My Take on End of Village Voice Print edition, published in Toronto Star
The Village Voice wasn’t a victim of the internet but of greed
The end of the Village Voice in print is not a statement about the state of publishing but a morality tale about what happens when a values-based business sells its soul.
The Village Voice announced last week it is ceasing print distribution. "It didn’t have to be this way," writes Michael Hollett.
By Michael Hollett
Sun., Aug. 27, 2017
New York City’s Village Voice, the granddaddy of North American alternative newsweeklies, a community of which I am a part, announced on Tuesday it’s shutting down its print edition. It didn’t have to be this way.
The first time I visited the dusty Village Voice offices was in 1984 when then-owner Rupert Murdoch had reluctantly agreed to let his staff host a bunch of visiting alternative newspaper publishers for a visit during their annual convention.

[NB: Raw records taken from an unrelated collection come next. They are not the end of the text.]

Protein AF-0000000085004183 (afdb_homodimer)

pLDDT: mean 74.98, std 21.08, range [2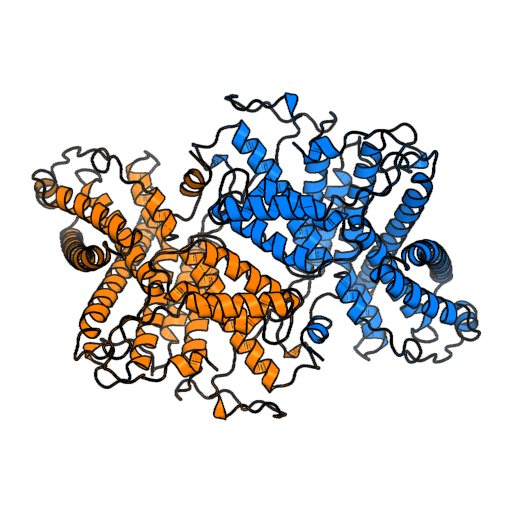3.52, 98.25]

Radius of gyration: 30.42 Å; Cα contacts (8 Å, |Δi|>4): 1019; chains: 2; bounding box: 65×88×70 Å

Secondary structure (DSSP, 8-state):
-HHHHTTS---S---------HHHHHHHHHHHHHTTGGG--TTHHHHHHHHHHHHHHH-SS--HHHHHHHHHHHHHHHHTTTTS-GGG-TTS-HHHHHHHHHHHHHHHHHHHHHHHHHT---S--TTS--PPPPPS--GGG--TT-SSPPPPPPTTS--TTHHHHHHHHHHHHHHHHHHHHT-SSPPPHHHHHHHHHHHHHHHHT--GGG----GGGGTTS-HHHHHHHHHHHHHHHHHHHHHHHHHHHHHHHHTTS------HHHHHHHHHHHHHHHHHHHHHHHHHHHHHHHTSTTSTTGGGGGGS-HHHHHHHHHHHHHHHHHHHHHHHS-TT----HHHHHHHHHHHHHHHHHHHHHHHHTTT-HHHHHHHHHHHHHHHHHHSHHHHHHHHS-------TTTTTT--GGGGGGGT-S-HHHHHHHHHS--/-HHHHTTS---S---------HHHHHHHHHHHHHTTGGG--TTHHHHHHHHHHHHHHH-SS--HHHHHHHHHHHHHHHHTTTTS-GGG-TTS-HHHHHHHHHHHHHHHHHHHHHHHHHT---S--GGG--PPPPPS--GGG--TT-SSPPPPPPTTS--TTHHHHHHHHHHHHHHHHHHHHT-SSPPPHHHHHHHHHHHHHHHHT--GGG----GGGGTTS-HHHHHHHHHHHHHHHHHHHHHHHHHHHHHHHHTTS------HHHHHHHHHHHHHHHHHHHHHHHHHHHHHHHTSTTSTTGGGGGGS-HHHHHHHHHHHHHHHHHHHHHHHS-TT----HHHHHHHHHHHHHHHHHHHHHHHHTTT-HHHHHHHHHHHHHHHHHHSHHHHHHHHS-------TTTTTT--GGGGGGGT---STTSHHHHHS--

Organism: Metarhizium robertsii (strain ARSEF 23 / ATCC MYA-3075) (NCBI:txid655844)

Nearest PDB structures (foldseek):
  8fbj-assembly1_A  TM=3.374E-01  e=1.768E-01  synthetic construct
  6byj-assembly1_A  TM=3.254E-01  e=4.548E+00  Homo sapiens
  9dze-assembly1_c  TM=2.509E-01  e=2.794E+00  synthetic construct
  6c6k-assembly2_B  TM=2.330E-01  e=6.554E+00  Homo sapiens
  3o2t-assembly1_A  TM=2.017E-01  e=6.043E+00  Homo sapiens

InterPro domains:
  IPR007219 Xylanolytic transcriptional activator, regulatory domain [PF04082] (60-126)
  IPR007219 Xylanolytic transcriptional activator, regulatory domain [SM00906] (66-140)

Solvent-accessible surface area (backbone atoms only — not comparable to full-atom values): 47195 Å² total; per-residue (Å²): 108,68,75,62,52,68,67,52,80,68,86,85,73,85,75,65,74,71,60,77,51,71,59,57,57,48,48,52,50,50,49,37,62,73,53,43,36,72,72,50,35,85,63,35,61,60,50,49,49,51,48,48,53,51,53,48,52,64,28,58,49,92,53,60,58,57,61,43,51,49,39,44,48,50,52,49,36,50,67,33,27,47,41,44,33,47,87,54,16,86,79,53,46,44,37,55,34,45,52,44,24,47,51,39,50,51,50,53,44,50,40,40,54,52,16,49,40,54,37,46,73,56,64,83,50,77,57,52,34,61,47,56,81,50,62,39,50,46,72,88,77,60,46,82,83,38,85,67,71,75,78,58,49,57,71,87,54,91,37,86,31,39,64,55,55,53,45,46,51,46,41,57,44,41,41,52,42,46,53,45,61,47,27,65,55,82,74,50,72,67,58,50,53,51,51,50,49,50,48,51,50,37,61,72,59,48,41,74,86,42,56,73,63,62,68,81,74,40,60,82,45,55,45,67,50,52,49,50,15,48,50,52,51,49,52,52,30,50,43,43,27,60,66,23,43,74,45,51,51,42,54,57,48,48,75,70,44,86,67,76,76,64,60,69,67,58,43,50,54,41,50,51,38,31,48,48,19,49,51,28,23,50,52,47,49,52,48,48,52,51,51,58,59,26,41,35,92,88,30,50,37,31,82,62,44,82,58,84,26,38,66,56,50,52,58,49,50,41,24,49,50,52,46,46,55,50,51,47,41,62,70,38,44,69,44,51,73,73,62,48,75,65,48,48,53,50,47,53,52,51,51,53,53,49,56,56,50,37,54,55,26,54,70,40,28,83,71,13,68,64,32,33,52,49,30,52,50,52,51,54,51,49,52,48,56,71,31,79,71,39,46,44,54,77,68,47,75,58,47,60,81,58,66,76,68,75,69,73,76,66,60,65,58,56,40,25,67,44,18,67,34,46,74,47,68,38,25,30,54,53,53,42,75,122,108,67,76,63,53,69,68,52,79,70,84,85,73,82,75,67,77,72,62,76,52,72,60,57,56,50,48,51,51,50,50,36,62,74,53,44,38,73,71,50,36,86,63,35,60,60,51,50,50,50,50,48,52,53,52,47,53,65,27,57,50,93,54,60,58,56,60,44,52,50,39,44,47,50,52,49,36,51,66,34,28,44,40,42,35,46,86,58,17,85,80,54,46,43,36,55,33,47,52,43,24,47,50,40,51,52,50,52,44,50,39,39,54,50,15,51,39,53,28,46,72,56,64,81,51,77,57,52,34,61,47,55,80,50,63,39,49,44,71,89,77,58,47,81,83,38,84,65,71,76,78,58,50,58,71,87,54,89,36,87,32,40,63,55,53,52,46,46,50,44,40,57,45,43,39,52,42,46,51,44,60,45,27,64,54,81,72,48,72,66,57,49,52,50,52,52,51,48,46,50,51,36,61,72,60,46,41,73,87,42,56,71,62,61,68,81,75,40,61,82,46,56,46,66,50,52,50,52,15,48,50,52,51,49,53,53,30,48,43,42,26,60,66,22,43,73,44,51,50,42,55,57,47,46,75,71,44,87,65,76,77,62,59,67,67,57,44,50,53,41,50,52,38,29,49,48,18,49,50,25,22,51,53,48,48,51,48,48,51,51,50,58,60,24,41,35,91,88,29,51,39,31,79,64,44,83,58,82,27,38,67,57,49,50,58,46,50,37,25,48,49,54,46,45,53,51,52,48,42,61,72,42,46,71,43,54,72,74,65,49,74,67,50,50,53,50,48,53,50,49,50,53,54,47,55,55,49,38,55,56,25,51,71,40,28,83,70,15,70,64,31,33,50,50,30,52,51,51,51,53,51,51,51,49,59,69,33,81,69,41,49,43,51,78,70,47,76,60,50,60,84,56,65,82,66,76,67,72,76,67,61,66,57,57,41,26,66,45,17,70,37,46,66,46,65,39,31,29,55,53,55,42,70,122

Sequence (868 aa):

I was newly in the fold having co-founded Toronto’s NOW Magazine three years earlier. The dingy, but to me, glimmering, building and its staff were invested with all of the beautiful self-importance of mission journalists everywhere, sweetly, smugly certain they were doing important work, as was I.
The second time was in the mid-90s, a golden age of publishing, at least in revenue terms, including for alt-weeklies. The Voice’s then-publisher, David Schneiderman was trying to create a North American-wide empire of alternative newspapers and he wanted NOW to be part of it. I was admittedly intrigued, flattered at the least. And so began the disintegration of the Village Voice as they worked with a venture capital company to monopolize the anti-monopoly press. Co-founder Norman Mailer would not have been impressed.
Walking through the uneven floored building with Schneiderman, the whispers from eye-darting staff seemed to be of schemes, not scoops. It felt like staffers looked at me as if I was with The Man instead of fighting The Man. NOW eventually walked away from talks with the Voice as their conversations veered away from journalism and focused more on getting 35 per cent return on investment, compressing newsrooms and sharing reporters nationwide
The Voice got in a bloody battle with the cowboys at the hugely successful Phoenix-based weekly, the New Times. The New Times were more loud mouth libertarians than liberals, prepared for a death match for alt-media supremacy. Both companies and their backers were committed to buying as many alt weeklies as they could.
The fight between the Voice and the New Times ripped the heart out of the alt weekly world. When we should have been savoring the glory years before the internet’s assault on our young readers, we were consumed by which of the two companies was courting us.
The once anti-monopoly, anti-mainstream media were lining up to be consumed. After the late ’90s crash, the two companies pushed the limits of U.S. antitrust laws, agreeing to shut down competing papers in shared markets.